Photo by Rick Z.
Just a week after the San Bruno blast, Mountainair, N.M. town officials appearing before the PRC Tuesday found commissioners reluctant to approve what they had expected to be a routine regulatory waiver for town pipeline fittings that do not comply with federal pipeline safety requirements.
“We’d hate to see the town blow up,” PRC chairman David King said at the hearing.
Commissioner Jason Marks said utilities needed to do more to ensure public safety.
“There’s this pattern of companies doing something but not doing enough, not taking things seriously enough,” Marks said. “It’s not that they don’t care. The problem is that the responses aren’t sufficiently large, given the scale of the dangers.”
Federal pipeline safety regulations can be waived by state regulators under certain circumstances, but commissioners tabled the proposed waiver pending further review and research by Pipeline Safety Bureau staff and the town.
The commissioners were overly cautious, Mountainair officials complained.
“They’ve been in the ground since 1988,” Mountainair Mayor Chester Riley said of the polyethylene pipeline fittings in question. “We’ve never had a problem with anything in this town. I’ve been here a long time. I’ve just took over in March, but everything was OK.”
“I think we need to look at things objectively,” Marks said. “We did that on the PNM gas leak. That was an extremely dangerous condition, according to all testimony – an explosive combination of gas in a heavily traveled area. Mountainair is a potential problem. I suggested we look into the fittings and whether they’re robust. We also heard that the Pipeline Safety Bureau has identified and addressed leaks in the (Mountainair) system that were not connected to these polyethylene fittings.”
“We need to approach all these things objectively but we cannot compromise on safety,” Marks said.
Public Regulation Commission (PRC) regulators recently fined PNM a record $371,000 for a potentially explosive 2008 PNM pipeline leak in Albuquerque.
As in the case of the two-month long 2008 leak at the busy intersection of Albuquerque’s Carlisle and Montgomery Blvds, gas company workers in California repeatedly visited the site of the San Bruno leak without fixing it — and failed to warn locals of the explosive hazard, according to press reports quoting outraged San Bruno residents.
San Bruno residents’ anger echoed complaints by business owners in Albuquerque, where PNM work crews failed to warn residents and businesses of the explosive hazard posed by a gas leak beneath the intersection.
“I smelled gas in the back and thought there was a leak at the meter, so I called it in,” recalled Albuquerque florist Robert Torres of the 2008 leak. “Nobody took smoke breaks out back, thank God.”
The crater left by the San Bruno explosion was 15 feet deep.
The Montgomery and Carlisle leak in Albuquerque could have left a “huge crater” in the intersection had a lit cigarette have been dropped on a manhole, state Pipeline Safety Bureau chief Jason N. Montoya recently told The Independent.
New Mexico has one of the nation’s deadliest pipeline accident records, according to a recent report by the National Wildlife Federation.
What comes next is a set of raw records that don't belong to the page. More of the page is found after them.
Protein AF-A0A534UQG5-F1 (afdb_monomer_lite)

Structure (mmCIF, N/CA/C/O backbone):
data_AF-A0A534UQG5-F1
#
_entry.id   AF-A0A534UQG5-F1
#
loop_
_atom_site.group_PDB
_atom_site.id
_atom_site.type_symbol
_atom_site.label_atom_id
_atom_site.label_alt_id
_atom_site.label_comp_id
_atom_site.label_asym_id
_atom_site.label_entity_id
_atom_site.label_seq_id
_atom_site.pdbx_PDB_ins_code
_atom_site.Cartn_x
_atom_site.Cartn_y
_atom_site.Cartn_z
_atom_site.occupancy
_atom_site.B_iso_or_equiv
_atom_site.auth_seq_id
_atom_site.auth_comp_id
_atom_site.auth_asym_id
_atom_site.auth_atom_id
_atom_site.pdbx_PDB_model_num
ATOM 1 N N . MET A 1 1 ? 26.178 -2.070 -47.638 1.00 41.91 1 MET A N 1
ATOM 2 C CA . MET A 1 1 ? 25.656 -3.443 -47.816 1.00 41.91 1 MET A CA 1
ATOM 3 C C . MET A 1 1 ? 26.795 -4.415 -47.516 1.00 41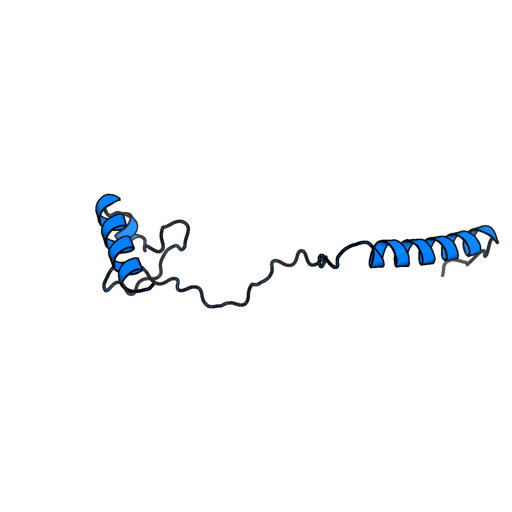.91 1 MET A C 1
ATOM 5 O O . MET A 1 1 ? 27.721 -4.456 -48.321 1.00 41.91 1 MET A O 1
ATOM 9 N N . PRO A 1 2 ? 26.848 -5.098 -46.358 1.00 49.12 2 PRO A N 1
ATOM 10 C CA . PRO A 1 2 ? 27.940 -6.035 -46.094 1.00 49.12 2 PRO A CA 1
ATOM 11 C C . PRO A 1 2 ? 27.839 -7.250 -47.030 1.00 49.12 2 PRO A C 1
ATOM 13 O O . PRO A 1 2 ? 26.763 -7.814 -47.227 1.00 49.12 2 PRO A O 1
ATOM 16 N N . LYS A 1 3 ? 28.971 -7.600 -47.652 1.00 51.47 3 LYS A N 1
ATOM 17 C CA . LYS A 1 3 ? 29.122 -8.699 -48.612 1.00 51.47 3 LYS A CA 1
ATOM 18 C C . LYS A 1 3 ? 29.021 -10.037 -47.871 1.00 51.47 3 LYS A C 1
ATOM 20 O O . LYS A 1 3 ? 29.821 -10.306 -46.983 1.00 51.47 3 LYS A O 1
ATOM 25 N N . ARG A 1 4 ? 28.047 -10.866 -48.250 1.00 56.59 4 ARG A N 1
ATOM 26 C CA . ARG A 1 4 ? 27.890 -12.251 -47.784 1.00 56.59 4 ARG A CA 1
ATOM 27 C C . ARG A 1 4 ? 28.959 -13.117 -48.461 1.00 56.59 4 ARG A C 1
ATOM 29 O O . ARG A 1 4 ? 28.755 -13.594 -49.571 1.00 56.59 4 ARG A O 1
ATOM 36 N N . SER A 1 5 ? 30.115 -13.282 -47.829 1.00 59.38 5 SER A N 1
ATOM 37 C CA . SER A 1 5 ? 31.001 -14.405 -48.140 1.00 59.38 5 SER A CA 1
ATOM 38 C C . SER A 1 5 ? 30.377 -15.653 -47.522 1.00 59.38 5 SER A C 1
ATOM 40 O O . SER A 1 5 ? 30.307 -15.756 -46.305 1.00 59.38 5 SER A O 1
ATOM 42 N N . SER A 1 6 ? 29.853 -16.561 -48.341 1.00 66.12 6 SER A N 1
ATOM 43 C CA . SER A 1 6 ? 29.261 -17.819 -47.882 1.00 66.12 6 SER A CA 1
ATOM 44 C C . SER A 1 6 ? 30.360 -18.863 -47.698 1.00 66.12 6 SER A C 1
ATOM 46 O O . SER A 1 6 ? 30.609 -19.665 -48.603 1.00 66.12 6 SER A O 1
ATOM 48 N N . HIS A 1 7 ? 31.054 -18.844 -46.559 1.00 73.12 7 HIS A N 1
ATOM 49 C CA . HIS A 1 7 ? 31.935 -19.955 -46.220 1.00 73.12 7 HIS A CA 1
ATOM 50 C C . HIS A 1 7 ? 31.059 -21.172 -45.858 1.00 73.12 7 HIS A C 1
ATOM 52 O O . HIS A 1 7 ? 30.038 -21.006 -45.186 1.00 73.12 7 HIS A O 1
ATOM 58 N N . PRO A 1 8 ? 31.405 -22.409 -46.258 1.00 76.25 8 PRO A N 1
ATOM 59 C CA . PRO A 1 8 ? 30.618 -23.601 -45.909 1.00 76.25 8 PRO A CA 1
ATOM 60 C C . PRO A 1 8 ? 30.415 -23.761 -44.391 1.00 76.25 8 PRO A C 1
ATOM 62 O O . PRO A 1 8 ? 29.395 -24.287 -43.946 1.00 76.25 8 PRO A O 1
ATOM 65 N N . PHE A 1 9 ? 31.350 -23.241 -43.591 1.00 80.31 9 PHE A N 1
ATOM 66 C CA . PHE A 1 9 ? 31.226 -23.196 -42.134 1.00 80.31 9 PHE A CA 1
ATOM 67 C C . PHE A 1 9 ? 30.214 -22.160 -41.633 1.00 80.31 9 PHE A C 1
ATOM 69 O O . PHE A 1 9 ? 29.573 -22.420 -40.619 1.00 80.31 9 PHE A O 1
ATOM 76 N N . ASP A 1 10 ? 29.992 -21.054 -42.346 1.00 78.75 10 ASP A N 1
ATOM 77 C CA . ASP A 1 10 ? 28.970 -20.068 -41.973 1.00 78.75 10 ASP A CA 1
ATOM 78 C C . ASP A 1 10 ? 27.572 -20.665 -42.128 1.00 78.75 10 ASP A C 1
ATOM 80 O O . ASP A 1 10 ? 26.736 -20.541 -41.238 1.00 78.75 10 ASP A O 1
ATOM 84 N N . ALA A 1 11 ? 27.336 -21.413 -43.210 1.00 81.19 11 ALA A N 1
ATOM 85 C CA . ALA A 1 11 ? 26.071 -22.116 -43.418 1.00 81.19 11 ALA A CA 1
ATOM 86 C C . ALA A 1 11 ? 25.813 -23.177 -42.331 1.00 81.19 11 ALA A C 1
ATOM 88 O O . ALA A 1 11 ? 24.679 -23.357 -41.874 1.00 81.19 11 ALA A O 1
ATOM 89 N N . LEU A 1 12 ? 26.868 -23.866 -41.883 1.00 85.50 12 LEU A N 1
ATOM 90 C CA . LEU A 1 12 ? 26.789 -24.815 -40.775 1.00 85.50 12 LEU A CA 1
ATOM 91 C C . LEU A 1 12 ? 26.505 -24.107 -39.443 1.00 85.50 12 LEU A C 1
ATOM 93 O O . LEU A 1 12 ? 25.635 -24.550 -38.689 1.00 85.50 12 LEU A O 1
ATOM 97 N N . ALA A 1 13 ? 27.192 -22.996 -39.173 1.00 89.12 13 ALA A N 1
ATOM 98 C CA . ALA A 1 13 ? 27.012 -22.196 -37.968 1.00 89.12 13 ALA A CA 1
ATOM 99 C C . ALA A 1 13 ? 25.602 -21.592 -37.892 1.00 89.12 13 ALA A C 1
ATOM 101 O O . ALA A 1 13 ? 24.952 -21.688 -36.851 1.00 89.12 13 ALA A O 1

In 2000, a campfire near a leaking natural gas pipeline southeast of Carlsbad caused an explosion that killed 12 campers, including five children. The following year, a small gas pipeline leak in Santa Fe led to an explosion that leveled a business building after an employee lit a cigarette.
After a pipeline fire in northwest Albuquerque at Paseo del Norte and Golf Course Road last month, Montoya noted that companies commonly wait until a pipeline fault causes problems to locate and repair corrosion issues.
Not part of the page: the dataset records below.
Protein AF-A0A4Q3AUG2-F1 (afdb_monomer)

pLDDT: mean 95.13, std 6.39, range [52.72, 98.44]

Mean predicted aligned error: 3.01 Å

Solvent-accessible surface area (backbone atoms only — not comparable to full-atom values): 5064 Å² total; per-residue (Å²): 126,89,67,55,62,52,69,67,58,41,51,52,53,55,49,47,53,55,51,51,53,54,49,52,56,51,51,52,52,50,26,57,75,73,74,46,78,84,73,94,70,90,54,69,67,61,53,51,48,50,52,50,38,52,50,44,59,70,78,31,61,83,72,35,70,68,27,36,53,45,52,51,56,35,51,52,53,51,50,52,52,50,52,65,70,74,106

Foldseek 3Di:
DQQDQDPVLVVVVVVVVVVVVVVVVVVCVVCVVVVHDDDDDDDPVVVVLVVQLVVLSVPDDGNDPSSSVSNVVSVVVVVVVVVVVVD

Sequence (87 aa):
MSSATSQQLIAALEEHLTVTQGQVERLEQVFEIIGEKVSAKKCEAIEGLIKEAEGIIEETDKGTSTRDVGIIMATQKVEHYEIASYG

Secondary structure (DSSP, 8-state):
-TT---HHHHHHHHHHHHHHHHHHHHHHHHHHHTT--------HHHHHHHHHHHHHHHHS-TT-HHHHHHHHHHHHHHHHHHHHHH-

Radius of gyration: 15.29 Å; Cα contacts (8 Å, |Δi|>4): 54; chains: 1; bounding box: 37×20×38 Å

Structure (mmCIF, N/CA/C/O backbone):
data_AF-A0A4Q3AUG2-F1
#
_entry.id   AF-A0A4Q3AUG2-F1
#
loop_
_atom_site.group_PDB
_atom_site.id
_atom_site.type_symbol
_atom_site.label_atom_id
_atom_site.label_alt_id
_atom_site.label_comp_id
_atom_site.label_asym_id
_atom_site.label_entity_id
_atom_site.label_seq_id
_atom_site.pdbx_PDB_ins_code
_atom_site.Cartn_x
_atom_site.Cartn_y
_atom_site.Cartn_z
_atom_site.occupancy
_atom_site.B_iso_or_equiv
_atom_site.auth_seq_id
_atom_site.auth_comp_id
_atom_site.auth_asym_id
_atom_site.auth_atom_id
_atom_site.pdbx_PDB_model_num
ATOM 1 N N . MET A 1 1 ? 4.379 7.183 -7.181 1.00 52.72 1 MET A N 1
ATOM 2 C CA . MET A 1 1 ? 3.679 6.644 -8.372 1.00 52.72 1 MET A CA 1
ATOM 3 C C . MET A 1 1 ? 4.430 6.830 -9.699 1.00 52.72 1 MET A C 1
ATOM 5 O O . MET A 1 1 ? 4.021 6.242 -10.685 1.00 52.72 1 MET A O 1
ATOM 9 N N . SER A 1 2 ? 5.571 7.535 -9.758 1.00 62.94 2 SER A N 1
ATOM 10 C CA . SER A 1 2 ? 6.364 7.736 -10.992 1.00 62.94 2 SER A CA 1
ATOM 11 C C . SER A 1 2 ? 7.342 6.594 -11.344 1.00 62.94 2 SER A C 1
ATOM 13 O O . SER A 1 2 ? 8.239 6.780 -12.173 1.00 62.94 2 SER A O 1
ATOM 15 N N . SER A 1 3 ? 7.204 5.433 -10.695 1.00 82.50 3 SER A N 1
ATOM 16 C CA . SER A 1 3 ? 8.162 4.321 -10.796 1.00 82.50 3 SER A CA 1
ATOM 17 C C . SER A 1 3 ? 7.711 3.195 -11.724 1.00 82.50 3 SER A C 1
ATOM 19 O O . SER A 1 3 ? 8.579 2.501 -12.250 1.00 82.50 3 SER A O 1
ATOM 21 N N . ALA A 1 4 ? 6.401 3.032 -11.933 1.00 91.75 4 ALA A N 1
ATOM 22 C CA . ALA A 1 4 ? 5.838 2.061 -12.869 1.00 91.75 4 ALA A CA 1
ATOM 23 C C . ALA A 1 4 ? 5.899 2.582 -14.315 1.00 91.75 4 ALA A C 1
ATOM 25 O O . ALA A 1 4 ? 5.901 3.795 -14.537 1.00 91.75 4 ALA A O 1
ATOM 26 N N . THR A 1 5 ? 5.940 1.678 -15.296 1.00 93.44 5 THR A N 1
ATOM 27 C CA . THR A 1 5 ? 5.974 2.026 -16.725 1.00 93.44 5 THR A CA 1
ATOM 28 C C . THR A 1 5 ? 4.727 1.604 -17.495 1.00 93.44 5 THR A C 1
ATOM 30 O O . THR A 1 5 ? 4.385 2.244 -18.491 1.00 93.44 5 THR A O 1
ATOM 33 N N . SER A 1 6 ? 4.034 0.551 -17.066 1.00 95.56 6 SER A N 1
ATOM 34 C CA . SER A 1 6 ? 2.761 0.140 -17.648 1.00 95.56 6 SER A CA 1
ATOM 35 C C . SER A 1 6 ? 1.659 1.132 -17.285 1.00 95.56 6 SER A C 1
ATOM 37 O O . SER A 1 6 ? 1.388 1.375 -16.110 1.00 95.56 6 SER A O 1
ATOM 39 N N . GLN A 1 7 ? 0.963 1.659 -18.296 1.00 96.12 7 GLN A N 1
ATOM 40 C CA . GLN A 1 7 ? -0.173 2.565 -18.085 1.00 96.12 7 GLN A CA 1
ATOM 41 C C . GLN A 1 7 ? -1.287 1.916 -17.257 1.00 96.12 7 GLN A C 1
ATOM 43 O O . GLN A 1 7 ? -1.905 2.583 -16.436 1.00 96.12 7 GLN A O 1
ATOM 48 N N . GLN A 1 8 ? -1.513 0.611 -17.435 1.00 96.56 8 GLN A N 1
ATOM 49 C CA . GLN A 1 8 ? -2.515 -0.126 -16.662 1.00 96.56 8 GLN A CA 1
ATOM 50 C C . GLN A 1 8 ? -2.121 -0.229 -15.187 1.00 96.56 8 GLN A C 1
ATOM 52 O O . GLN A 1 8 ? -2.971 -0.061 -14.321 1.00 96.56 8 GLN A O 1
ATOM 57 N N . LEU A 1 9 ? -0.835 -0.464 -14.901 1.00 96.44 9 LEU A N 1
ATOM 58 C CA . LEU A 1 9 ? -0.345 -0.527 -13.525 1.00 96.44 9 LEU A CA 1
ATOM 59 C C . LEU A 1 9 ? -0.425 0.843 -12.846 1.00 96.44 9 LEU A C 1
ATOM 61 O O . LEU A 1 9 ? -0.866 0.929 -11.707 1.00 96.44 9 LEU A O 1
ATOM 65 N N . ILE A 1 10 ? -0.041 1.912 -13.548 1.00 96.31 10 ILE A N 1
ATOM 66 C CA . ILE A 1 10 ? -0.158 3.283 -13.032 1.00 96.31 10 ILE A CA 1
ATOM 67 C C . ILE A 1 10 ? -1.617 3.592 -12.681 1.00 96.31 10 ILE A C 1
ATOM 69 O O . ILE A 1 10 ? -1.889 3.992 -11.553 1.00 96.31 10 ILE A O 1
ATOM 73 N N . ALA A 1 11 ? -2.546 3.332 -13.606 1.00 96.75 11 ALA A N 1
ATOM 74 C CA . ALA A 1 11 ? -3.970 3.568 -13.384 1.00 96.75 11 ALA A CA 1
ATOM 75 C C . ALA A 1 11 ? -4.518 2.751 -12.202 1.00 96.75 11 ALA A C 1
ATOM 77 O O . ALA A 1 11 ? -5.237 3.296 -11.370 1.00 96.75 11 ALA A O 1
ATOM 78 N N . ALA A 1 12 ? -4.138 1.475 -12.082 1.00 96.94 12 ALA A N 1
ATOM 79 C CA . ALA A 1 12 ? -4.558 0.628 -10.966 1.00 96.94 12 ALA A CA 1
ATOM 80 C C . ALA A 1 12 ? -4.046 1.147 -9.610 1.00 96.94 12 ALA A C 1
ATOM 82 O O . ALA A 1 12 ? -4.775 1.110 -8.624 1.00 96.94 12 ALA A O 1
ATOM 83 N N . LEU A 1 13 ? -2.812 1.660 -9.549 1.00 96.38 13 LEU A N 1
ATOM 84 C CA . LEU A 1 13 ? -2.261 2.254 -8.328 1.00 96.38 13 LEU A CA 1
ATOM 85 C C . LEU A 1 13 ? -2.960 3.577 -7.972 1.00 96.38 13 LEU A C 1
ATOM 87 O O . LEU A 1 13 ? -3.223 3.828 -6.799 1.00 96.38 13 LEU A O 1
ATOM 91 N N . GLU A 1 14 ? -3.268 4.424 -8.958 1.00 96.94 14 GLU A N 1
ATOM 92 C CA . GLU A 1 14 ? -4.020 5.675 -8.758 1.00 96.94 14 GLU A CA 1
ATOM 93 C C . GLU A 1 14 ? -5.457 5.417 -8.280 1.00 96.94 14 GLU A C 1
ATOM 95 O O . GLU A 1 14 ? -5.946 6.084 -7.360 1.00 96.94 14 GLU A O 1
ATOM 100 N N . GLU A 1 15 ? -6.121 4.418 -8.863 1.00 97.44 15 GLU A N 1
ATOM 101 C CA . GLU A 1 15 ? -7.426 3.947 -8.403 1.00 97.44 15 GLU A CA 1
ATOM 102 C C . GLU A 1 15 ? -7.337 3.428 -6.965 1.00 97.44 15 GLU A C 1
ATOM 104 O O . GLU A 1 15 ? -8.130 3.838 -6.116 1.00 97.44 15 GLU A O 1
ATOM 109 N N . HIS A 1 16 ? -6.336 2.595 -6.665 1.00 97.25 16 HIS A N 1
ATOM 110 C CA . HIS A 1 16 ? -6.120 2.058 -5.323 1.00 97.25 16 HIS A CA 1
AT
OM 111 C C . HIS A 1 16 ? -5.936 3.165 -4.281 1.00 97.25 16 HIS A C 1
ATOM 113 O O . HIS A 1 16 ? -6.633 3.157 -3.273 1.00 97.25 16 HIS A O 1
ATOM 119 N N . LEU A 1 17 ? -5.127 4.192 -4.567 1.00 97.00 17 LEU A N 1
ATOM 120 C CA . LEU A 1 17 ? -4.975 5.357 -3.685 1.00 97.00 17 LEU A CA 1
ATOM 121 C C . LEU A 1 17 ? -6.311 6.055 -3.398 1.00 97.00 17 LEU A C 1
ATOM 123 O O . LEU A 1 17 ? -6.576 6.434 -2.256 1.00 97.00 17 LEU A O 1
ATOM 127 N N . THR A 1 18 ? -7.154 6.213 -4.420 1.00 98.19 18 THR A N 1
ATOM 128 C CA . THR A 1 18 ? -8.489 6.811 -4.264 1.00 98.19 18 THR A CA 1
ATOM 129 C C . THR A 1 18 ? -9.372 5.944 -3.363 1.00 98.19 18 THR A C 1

“The first lesson of San Bruno is the terrible cost of being complacent. We all feel a lot of remorse over what’s happened out there. A guy from PG&E was on television the other night saying money cannot bring back lives and lost homes and disrupted lives. You just cannot afford complacency. When leaks are identified they need to be dealt with immediately. That’s the message we sent a few months ago with the fine against PNM,” Marks said.